If a line in the listing below contains "backbone", return that line.

DATA EXTRACT Block Start

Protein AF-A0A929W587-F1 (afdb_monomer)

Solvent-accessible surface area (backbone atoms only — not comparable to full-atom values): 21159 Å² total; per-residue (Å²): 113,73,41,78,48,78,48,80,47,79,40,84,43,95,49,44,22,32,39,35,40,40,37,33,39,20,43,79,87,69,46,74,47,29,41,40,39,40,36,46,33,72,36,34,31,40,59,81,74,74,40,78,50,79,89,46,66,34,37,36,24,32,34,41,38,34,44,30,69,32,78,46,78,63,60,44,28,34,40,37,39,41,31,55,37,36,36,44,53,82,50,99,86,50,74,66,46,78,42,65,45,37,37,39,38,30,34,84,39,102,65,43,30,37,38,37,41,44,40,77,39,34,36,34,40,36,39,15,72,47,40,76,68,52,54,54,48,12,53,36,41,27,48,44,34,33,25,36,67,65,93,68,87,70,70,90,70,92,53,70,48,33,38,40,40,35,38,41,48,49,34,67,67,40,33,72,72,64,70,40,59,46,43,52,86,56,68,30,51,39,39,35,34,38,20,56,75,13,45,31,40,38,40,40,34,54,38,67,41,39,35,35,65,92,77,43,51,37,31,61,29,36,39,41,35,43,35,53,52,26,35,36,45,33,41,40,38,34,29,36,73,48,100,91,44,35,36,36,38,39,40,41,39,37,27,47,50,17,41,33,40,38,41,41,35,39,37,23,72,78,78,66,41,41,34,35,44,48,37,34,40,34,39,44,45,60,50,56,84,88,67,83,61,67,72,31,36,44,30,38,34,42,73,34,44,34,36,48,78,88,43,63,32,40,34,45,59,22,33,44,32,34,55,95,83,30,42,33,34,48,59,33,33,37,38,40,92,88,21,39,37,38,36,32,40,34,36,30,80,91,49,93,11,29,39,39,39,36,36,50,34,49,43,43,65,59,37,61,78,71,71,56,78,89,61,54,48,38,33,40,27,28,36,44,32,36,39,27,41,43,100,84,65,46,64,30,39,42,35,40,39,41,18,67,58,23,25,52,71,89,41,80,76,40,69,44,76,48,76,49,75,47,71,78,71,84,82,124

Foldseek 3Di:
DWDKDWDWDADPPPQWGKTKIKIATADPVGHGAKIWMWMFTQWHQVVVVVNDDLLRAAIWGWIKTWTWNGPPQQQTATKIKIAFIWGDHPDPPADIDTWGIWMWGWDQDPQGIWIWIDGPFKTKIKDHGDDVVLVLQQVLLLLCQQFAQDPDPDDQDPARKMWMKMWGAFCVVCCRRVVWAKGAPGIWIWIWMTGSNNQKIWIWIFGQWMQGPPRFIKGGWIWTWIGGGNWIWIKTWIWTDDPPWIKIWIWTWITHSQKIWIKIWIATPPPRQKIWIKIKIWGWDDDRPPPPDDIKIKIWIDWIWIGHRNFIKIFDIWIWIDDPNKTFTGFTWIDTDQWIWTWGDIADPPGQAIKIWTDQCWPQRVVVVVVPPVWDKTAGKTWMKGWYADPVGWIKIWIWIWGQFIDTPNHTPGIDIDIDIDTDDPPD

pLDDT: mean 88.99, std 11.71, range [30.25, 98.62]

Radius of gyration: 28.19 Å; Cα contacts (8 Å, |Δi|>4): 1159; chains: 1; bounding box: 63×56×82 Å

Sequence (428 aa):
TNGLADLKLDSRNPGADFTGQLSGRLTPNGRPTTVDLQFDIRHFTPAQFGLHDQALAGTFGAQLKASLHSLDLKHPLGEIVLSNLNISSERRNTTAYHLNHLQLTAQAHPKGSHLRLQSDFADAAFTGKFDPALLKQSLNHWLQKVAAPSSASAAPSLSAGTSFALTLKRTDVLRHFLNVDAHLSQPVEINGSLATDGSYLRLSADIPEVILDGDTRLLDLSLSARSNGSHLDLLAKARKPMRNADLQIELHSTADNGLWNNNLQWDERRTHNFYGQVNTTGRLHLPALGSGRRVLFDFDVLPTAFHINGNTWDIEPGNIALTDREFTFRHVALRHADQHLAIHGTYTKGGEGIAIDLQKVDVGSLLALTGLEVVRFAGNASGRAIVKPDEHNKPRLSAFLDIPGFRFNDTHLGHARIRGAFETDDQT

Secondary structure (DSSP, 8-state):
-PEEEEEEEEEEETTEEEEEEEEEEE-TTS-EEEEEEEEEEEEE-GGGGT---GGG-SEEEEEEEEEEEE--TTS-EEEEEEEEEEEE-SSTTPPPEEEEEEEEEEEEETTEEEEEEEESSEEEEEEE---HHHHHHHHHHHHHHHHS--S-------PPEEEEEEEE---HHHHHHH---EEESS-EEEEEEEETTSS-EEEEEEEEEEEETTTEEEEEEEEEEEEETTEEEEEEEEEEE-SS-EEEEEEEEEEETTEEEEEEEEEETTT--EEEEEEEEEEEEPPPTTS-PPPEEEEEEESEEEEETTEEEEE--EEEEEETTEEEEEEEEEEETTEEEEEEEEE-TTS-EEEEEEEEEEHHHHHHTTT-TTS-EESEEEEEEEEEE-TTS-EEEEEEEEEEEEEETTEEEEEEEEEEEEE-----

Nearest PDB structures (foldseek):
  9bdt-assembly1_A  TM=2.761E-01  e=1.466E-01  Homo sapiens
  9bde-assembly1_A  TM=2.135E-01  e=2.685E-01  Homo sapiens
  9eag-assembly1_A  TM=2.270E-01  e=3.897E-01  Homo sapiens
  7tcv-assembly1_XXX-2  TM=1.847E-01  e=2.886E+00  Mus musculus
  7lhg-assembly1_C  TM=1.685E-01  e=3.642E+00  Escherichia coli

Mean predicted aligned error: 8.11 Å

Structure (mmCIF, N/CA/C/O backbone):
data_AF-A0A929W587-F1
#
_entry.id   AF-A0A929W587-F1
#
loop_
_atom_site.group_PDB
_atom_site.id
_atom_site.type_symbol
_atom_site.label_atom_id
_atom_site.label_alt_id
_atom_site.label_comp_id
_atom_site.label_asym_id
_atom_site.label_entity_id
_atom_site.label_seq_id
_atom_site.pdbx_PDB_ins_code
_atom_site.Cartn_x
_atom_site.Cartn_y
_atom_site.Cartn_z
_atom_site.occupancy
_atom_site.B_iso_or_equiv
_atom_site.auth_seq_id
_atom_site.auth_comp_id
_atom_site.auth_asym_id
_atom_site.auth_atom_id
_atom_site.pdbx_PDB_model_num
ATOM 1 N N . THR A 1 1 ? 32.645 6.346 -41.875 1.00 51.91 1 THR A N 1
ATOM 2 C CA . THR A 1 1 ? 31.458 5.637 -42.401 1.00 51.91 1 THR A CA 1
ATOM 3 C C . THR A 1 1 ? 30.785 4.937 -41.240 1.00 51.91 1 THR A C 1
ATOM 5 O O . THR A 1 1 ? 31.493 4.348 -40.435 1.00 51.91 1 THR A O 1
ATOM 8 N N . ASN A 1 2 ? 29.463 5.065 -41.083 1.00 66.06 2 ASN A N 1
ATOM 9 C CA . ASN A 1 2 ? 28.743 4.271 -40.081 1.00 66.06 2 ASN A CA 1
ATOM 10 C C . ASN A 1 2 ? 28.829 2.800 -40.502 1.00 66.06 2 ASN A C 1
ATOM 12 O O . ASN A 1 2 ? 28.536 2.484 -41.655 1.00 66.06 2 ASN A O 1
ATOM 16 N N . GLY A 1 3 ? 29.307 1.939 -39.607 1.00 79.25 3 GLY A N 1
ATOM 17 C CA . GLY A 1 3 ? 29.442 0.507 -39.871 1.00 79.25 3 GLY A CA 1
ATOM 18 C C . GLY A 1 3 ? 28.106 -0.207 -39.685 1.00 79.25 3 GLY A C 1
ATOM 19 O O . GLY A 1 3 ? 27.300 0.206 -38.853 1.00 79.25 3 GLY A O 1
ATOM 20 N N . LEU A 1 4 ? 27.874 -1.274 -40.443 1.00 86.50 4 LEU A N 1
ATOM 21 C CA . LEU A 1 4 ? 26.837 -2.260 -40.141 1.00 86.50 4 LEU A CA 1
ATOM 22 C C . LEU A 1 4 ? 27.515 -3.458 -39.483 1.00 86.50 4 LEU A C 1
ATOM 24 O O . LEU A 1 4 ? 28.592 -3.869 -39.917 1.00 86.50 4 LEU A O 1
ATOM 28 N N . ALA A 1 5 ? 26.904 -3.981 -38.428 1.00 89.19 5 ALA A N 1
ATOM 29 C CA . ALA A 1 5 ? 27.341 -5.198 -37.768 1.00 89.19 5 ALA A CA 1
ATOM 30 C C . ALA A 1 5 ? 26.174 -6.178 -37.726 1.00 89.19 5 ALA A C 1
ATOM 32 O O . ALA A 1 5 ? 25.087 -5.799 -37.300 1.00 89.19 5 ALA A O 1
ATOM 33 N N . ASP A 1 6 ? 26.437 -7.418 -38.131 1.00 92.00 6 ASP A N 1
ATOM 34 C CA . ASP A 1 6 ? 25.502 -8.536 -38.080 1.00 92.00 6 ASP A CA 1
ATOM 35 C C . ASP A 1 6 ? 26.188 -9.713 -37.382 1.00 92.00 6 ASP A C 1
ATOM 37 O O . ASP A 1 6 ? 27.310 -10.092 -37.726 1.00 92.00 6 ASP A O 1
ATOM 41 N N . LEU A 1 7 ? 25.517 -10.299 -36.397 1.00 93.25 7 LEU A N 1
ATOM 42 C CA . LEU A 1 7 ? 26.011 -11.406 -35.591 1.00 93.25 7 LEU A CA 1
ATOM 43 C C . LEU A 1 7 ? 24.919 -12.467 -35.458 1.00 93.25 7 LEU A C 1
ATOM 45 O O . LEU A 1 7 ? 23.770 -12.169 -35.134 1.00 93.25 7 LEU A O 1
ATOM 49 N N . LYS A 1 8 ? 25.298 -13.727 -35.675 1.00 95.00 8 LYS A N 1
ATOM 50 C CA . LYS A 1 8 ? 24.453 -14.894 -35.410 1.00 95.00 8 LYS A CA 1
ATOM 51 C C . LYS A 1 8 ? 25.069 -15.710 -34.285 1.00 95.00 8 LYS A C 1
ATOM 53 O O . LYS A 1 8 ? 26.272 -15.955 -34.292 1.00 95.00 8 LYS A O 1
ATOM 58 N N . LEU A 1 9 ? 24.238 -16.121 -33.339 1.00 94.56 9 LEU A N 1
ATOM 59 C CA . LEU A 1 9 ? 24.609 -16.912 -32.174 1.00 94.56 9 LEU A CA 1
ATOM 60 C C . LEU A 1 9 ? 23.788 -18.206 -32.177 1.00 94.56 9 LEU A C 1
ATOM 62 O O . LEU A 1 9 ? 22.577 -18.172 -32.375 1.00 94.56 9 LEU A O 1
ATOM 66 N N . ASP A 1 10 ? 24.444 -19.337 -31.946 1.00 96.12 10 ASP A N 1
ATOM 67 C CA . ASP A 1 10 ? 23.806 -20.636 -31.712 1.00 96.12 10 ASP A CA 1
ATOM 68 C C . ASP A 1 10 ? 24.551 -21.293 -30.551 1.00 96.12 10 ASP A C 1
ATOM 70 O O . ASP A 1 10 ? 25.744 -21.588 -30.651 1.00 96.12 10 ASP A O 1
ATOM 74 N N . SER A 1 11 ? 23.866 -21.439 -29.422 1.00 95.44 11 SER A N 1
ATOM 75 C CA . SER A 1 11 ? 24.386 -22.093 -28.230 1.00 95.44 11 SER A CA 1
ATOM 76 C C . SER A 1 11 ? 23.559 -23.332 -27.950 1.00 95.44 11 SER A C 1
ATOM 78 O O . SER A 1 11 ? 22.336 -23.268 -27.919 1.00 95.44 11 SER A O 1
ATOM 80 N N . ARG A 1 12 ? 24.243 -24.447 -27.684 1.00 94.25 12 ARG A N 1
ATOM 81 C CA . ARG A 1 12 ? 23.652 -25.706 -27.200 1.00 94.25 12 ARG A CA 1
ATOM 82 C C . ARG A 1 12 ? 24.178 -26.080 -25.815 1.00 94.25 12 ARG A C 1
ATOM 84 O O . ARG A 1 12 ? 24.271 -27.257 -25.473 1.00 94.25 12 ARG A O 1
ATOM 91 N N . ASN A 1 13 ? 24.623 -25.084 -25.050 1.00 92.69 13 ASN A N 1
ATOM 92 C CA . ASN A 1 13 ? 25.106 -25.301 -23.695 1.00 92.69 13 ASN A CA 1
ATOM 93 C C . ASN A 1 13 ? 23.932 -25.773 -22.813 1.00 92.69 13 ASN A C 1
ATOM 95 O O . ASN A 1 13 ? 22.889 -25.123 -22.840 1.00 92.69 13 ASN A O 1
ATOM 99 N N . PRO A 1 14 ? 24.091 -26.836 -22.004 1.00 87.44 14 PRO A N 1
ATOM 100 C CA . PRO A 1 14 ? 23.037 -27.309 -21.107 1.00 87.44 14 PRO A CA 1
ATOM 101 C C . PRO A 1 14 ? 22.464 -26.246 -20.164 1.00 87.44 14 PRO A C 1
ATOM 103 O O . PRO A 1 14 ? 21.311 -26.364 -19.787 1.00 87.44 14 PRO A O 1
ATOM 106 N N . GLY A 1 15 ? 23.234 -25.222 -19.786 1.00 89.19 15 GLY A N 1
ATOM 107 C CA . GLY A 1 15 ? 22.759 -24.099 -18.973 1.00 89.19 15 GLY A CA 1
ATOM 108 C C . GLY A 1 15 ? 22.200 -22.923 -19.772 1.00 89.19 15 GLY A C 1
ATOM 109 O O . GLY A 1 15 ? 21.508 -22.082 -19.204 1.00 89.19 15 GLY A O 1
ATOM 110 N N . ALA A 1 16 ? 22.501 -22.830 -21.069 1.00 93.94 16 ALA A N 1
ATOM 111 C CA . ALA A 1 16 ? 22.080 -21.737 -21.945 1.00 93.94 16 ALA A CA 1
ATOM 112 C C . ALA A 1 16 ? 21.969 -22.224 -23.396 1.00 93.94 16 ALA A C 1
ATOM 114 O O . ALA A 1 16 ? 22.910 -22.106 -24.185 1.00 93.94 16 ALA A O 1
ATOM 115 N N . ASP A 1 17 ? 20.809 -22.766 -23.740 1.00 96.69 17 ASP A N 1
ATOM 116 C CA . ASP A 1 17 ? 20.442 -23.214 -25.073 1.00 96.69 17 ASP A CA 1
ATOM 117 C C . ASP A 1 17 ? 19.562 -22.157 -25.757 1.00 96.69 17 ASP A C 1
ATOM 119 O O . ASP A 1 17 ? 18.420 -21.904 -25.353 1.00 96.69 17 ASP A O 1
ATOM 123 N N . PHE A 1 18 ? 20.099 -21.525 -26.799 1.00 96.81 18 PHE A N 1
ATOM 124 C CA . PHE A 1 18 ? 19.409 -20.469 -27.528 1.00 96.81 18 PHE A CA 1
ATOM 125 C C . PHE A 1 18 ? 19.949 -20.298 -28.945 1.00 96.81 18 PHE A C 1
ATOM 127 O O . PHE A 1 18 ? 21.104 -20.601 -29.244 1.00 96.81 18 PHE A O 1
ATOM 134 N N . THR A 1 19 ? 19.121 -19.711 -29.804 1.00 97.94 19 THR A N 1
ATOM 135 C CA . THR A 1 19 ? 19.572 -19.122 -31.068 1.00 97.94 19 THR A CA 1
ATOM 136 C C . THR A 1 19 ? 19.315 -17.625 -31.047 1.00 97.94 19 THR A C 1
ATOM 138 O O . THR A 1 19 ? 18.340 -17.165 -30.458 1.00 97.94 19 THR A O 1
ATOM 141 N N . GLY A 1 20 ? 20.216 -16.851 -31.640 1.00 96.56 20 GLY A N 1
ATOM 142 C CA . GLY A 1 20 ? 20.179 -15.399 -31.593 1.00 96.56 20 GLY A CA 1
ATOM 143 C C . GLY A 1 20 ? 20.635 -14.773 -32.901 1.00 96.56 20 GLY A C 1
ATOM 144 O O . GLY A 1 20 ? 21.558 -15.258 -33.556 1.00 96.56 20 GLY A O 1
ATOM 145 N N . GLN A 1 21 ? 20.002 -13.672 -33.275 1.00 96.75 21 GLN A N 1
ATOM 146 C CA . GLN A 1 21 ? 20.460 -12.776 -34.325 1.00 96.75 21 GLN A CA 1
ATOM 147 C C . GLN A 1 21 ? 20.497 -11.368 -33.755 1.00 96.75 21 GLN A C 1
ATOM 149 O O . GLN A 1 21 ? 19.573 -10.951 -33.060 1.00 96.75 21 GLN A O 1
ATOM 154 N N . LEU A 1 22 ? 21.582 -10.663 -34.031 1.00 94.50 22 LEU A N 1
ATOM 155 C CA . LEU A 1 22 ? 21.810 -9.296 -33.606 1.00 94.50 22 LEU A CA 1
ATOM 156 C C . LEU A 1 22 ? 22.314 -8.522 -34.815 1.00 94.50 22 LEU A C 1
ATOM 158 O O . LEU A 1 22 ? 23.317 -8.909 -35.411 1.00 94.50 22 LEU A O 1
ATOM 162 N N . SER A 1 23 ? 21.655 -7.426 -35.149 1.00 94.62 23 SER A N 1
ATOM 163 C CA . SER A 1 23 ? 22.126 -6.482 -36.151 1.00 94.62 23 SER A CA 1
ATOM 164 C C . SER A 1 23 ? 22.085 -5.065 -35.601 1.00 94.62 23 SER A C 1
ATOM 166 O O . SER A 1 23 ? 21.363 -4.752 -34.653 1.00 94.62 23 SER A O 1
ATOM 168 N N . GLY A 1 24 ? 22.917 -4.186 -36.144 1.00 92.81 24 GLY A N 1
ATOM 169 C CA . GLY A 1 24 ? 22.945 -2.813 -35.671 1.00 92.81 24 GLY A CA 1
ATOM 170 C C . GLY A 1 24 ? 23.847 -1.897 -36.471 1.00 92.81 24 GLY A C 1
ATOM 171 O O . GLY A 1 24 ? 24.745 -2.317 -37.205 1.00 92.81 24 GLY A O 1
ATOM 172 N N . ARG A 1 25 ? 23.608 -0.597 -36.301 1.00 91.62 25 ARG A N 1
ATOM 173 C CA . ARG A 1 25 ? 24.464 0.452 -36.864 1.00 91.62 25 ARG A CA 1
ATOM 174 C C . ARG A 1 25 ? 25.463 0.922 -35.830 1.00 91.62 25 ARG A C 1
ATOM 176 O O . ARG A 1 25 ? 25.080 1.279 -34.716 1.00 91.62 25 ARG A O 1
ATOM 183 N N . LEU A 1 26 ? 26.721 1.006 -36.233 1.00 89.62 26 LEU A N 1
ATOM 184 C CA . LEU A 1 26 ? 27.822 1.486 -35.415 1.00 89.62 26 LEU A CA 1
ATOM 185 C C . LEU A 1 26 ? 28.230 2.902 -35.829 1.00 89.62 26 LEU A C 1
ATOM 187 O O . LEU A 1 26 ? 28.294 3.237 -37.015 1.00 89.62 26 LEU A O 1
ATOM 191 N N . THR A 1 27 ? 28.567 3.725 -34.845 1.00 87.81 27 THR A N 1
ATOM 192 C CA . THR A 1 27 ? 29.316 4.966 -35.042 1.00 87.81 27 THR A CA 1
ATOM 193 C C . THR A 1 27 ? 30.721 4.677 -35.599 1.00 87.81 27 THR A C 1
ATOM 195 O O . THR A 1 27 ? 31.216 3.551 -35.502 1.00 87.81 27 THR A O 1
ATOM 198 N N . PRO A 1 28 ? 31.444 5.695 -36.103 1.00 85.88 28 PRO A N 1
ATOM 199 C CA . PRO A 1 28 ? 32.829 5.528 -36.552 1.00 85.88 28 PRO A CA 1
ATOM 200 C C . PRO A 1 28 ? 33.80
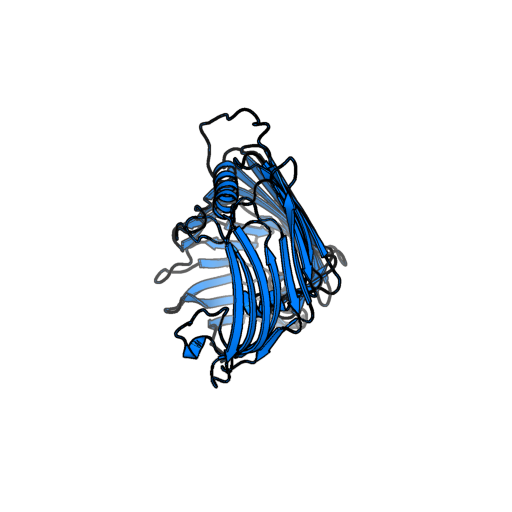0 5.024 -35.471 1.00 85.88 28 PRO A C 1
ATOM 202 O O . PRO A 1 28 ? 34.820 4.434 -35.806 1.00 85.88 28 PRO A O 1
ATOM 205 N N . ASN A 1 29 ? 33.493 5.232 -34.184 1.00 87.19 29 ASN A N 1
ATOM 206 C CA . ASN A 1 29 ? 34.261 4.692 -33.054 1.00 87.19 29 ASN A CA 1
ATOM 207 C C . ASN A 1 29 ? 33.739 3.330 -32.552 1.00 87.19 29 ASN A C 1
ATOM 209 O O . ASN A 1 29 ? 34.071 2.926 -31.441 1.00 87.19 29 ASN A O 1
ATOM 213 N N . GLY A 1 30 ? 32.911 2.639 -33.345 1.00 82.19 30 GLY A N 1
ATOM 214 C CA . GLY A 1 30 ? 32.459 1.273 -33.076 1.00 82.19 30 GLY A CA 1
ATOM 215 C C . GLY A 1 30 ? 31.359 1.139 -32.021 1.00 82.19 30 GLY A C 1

DATA EXTRACT Block End

▶ **ANSWER**
Solvent-accessible surface area (backbone atoms only — not comparable to full-atom values): 21159 Å² total; per-residue (Å²): 113,73,41,78,48,78,48,80,47,79,40,84,43,95,49,44,22,32,39,35,40,40,37,33,39,20,43,79,87,69,46,74,47,29,41,40,39,40,36,46,33,72,36,34,31,40,59,81,74,74,40,78,50,79,89,46,66,34,37,36,24,32,34,41,38,34,44,30,69,32,78,46,78,63,60,44,28,34,40,37,39,41,31,55,37,36,36,44,53,82,50,99,86,50,74,66,46,78,42,65,45,37,37,39,38,30,34,84,39,102,65,43,30,37,38,37,41,44,40,77,39,34,36,34,40,36,39,15,72,47,40,76,68,52,54,54,48,12,53,36,41,27,48,44,34,33,25,36,67,65,93,68,87,70,70,90,70,92,53,70,48,33,38,40,40,35,38,41,48,49,34,67,67,40,33,72,72,64,70,40,59,46,43,52,86,56,68,30,51,39,39,35,34,38,20,56,75,13,45,31,40,38,40,40,34,54,38,67,41,39,35,35,65,92,77,43,51,37,31,61,29,36,39,41,35,43,35,53,52,26,35,36,45,33,41,40,38,34,29,36,73,48,100,91,44,35,36,36,38,39,40,41,39,37,27,47,50,17,41,33,40,38,41,41,35,39,37,23,72,78,78,66,41,41,34,35,44,48,37,34,40,34,39,44,45,60,50,56,84,88,67,83,61,67,72,31,36,44,30,38,34,42,73,34,44,34,36,48,78,88,43,63,32,40,34,45,59,22,33,44,32,34,55,95,83,30,42,33,34,48,59,33,33,37,38,40,92,88,21,39,37,38,36,32,40,34,36,30,80,91,49,93,11,29,39,39,39,36,36,50,34,49,43,43,65,59,37,61,78,71,71,56,78,89,61,54,48,38,33,40,27,28,36,44,32,36,39,27,41,43,100,84,65,46,64,30,39,42,35,40,39,41,18,67,58,23,25,52,71,89,41,80,76,40,69,44,76,48,76,49,75,47,71,78,71,84,82,124
Structure (mmCIF, N/CA/C/O backbone):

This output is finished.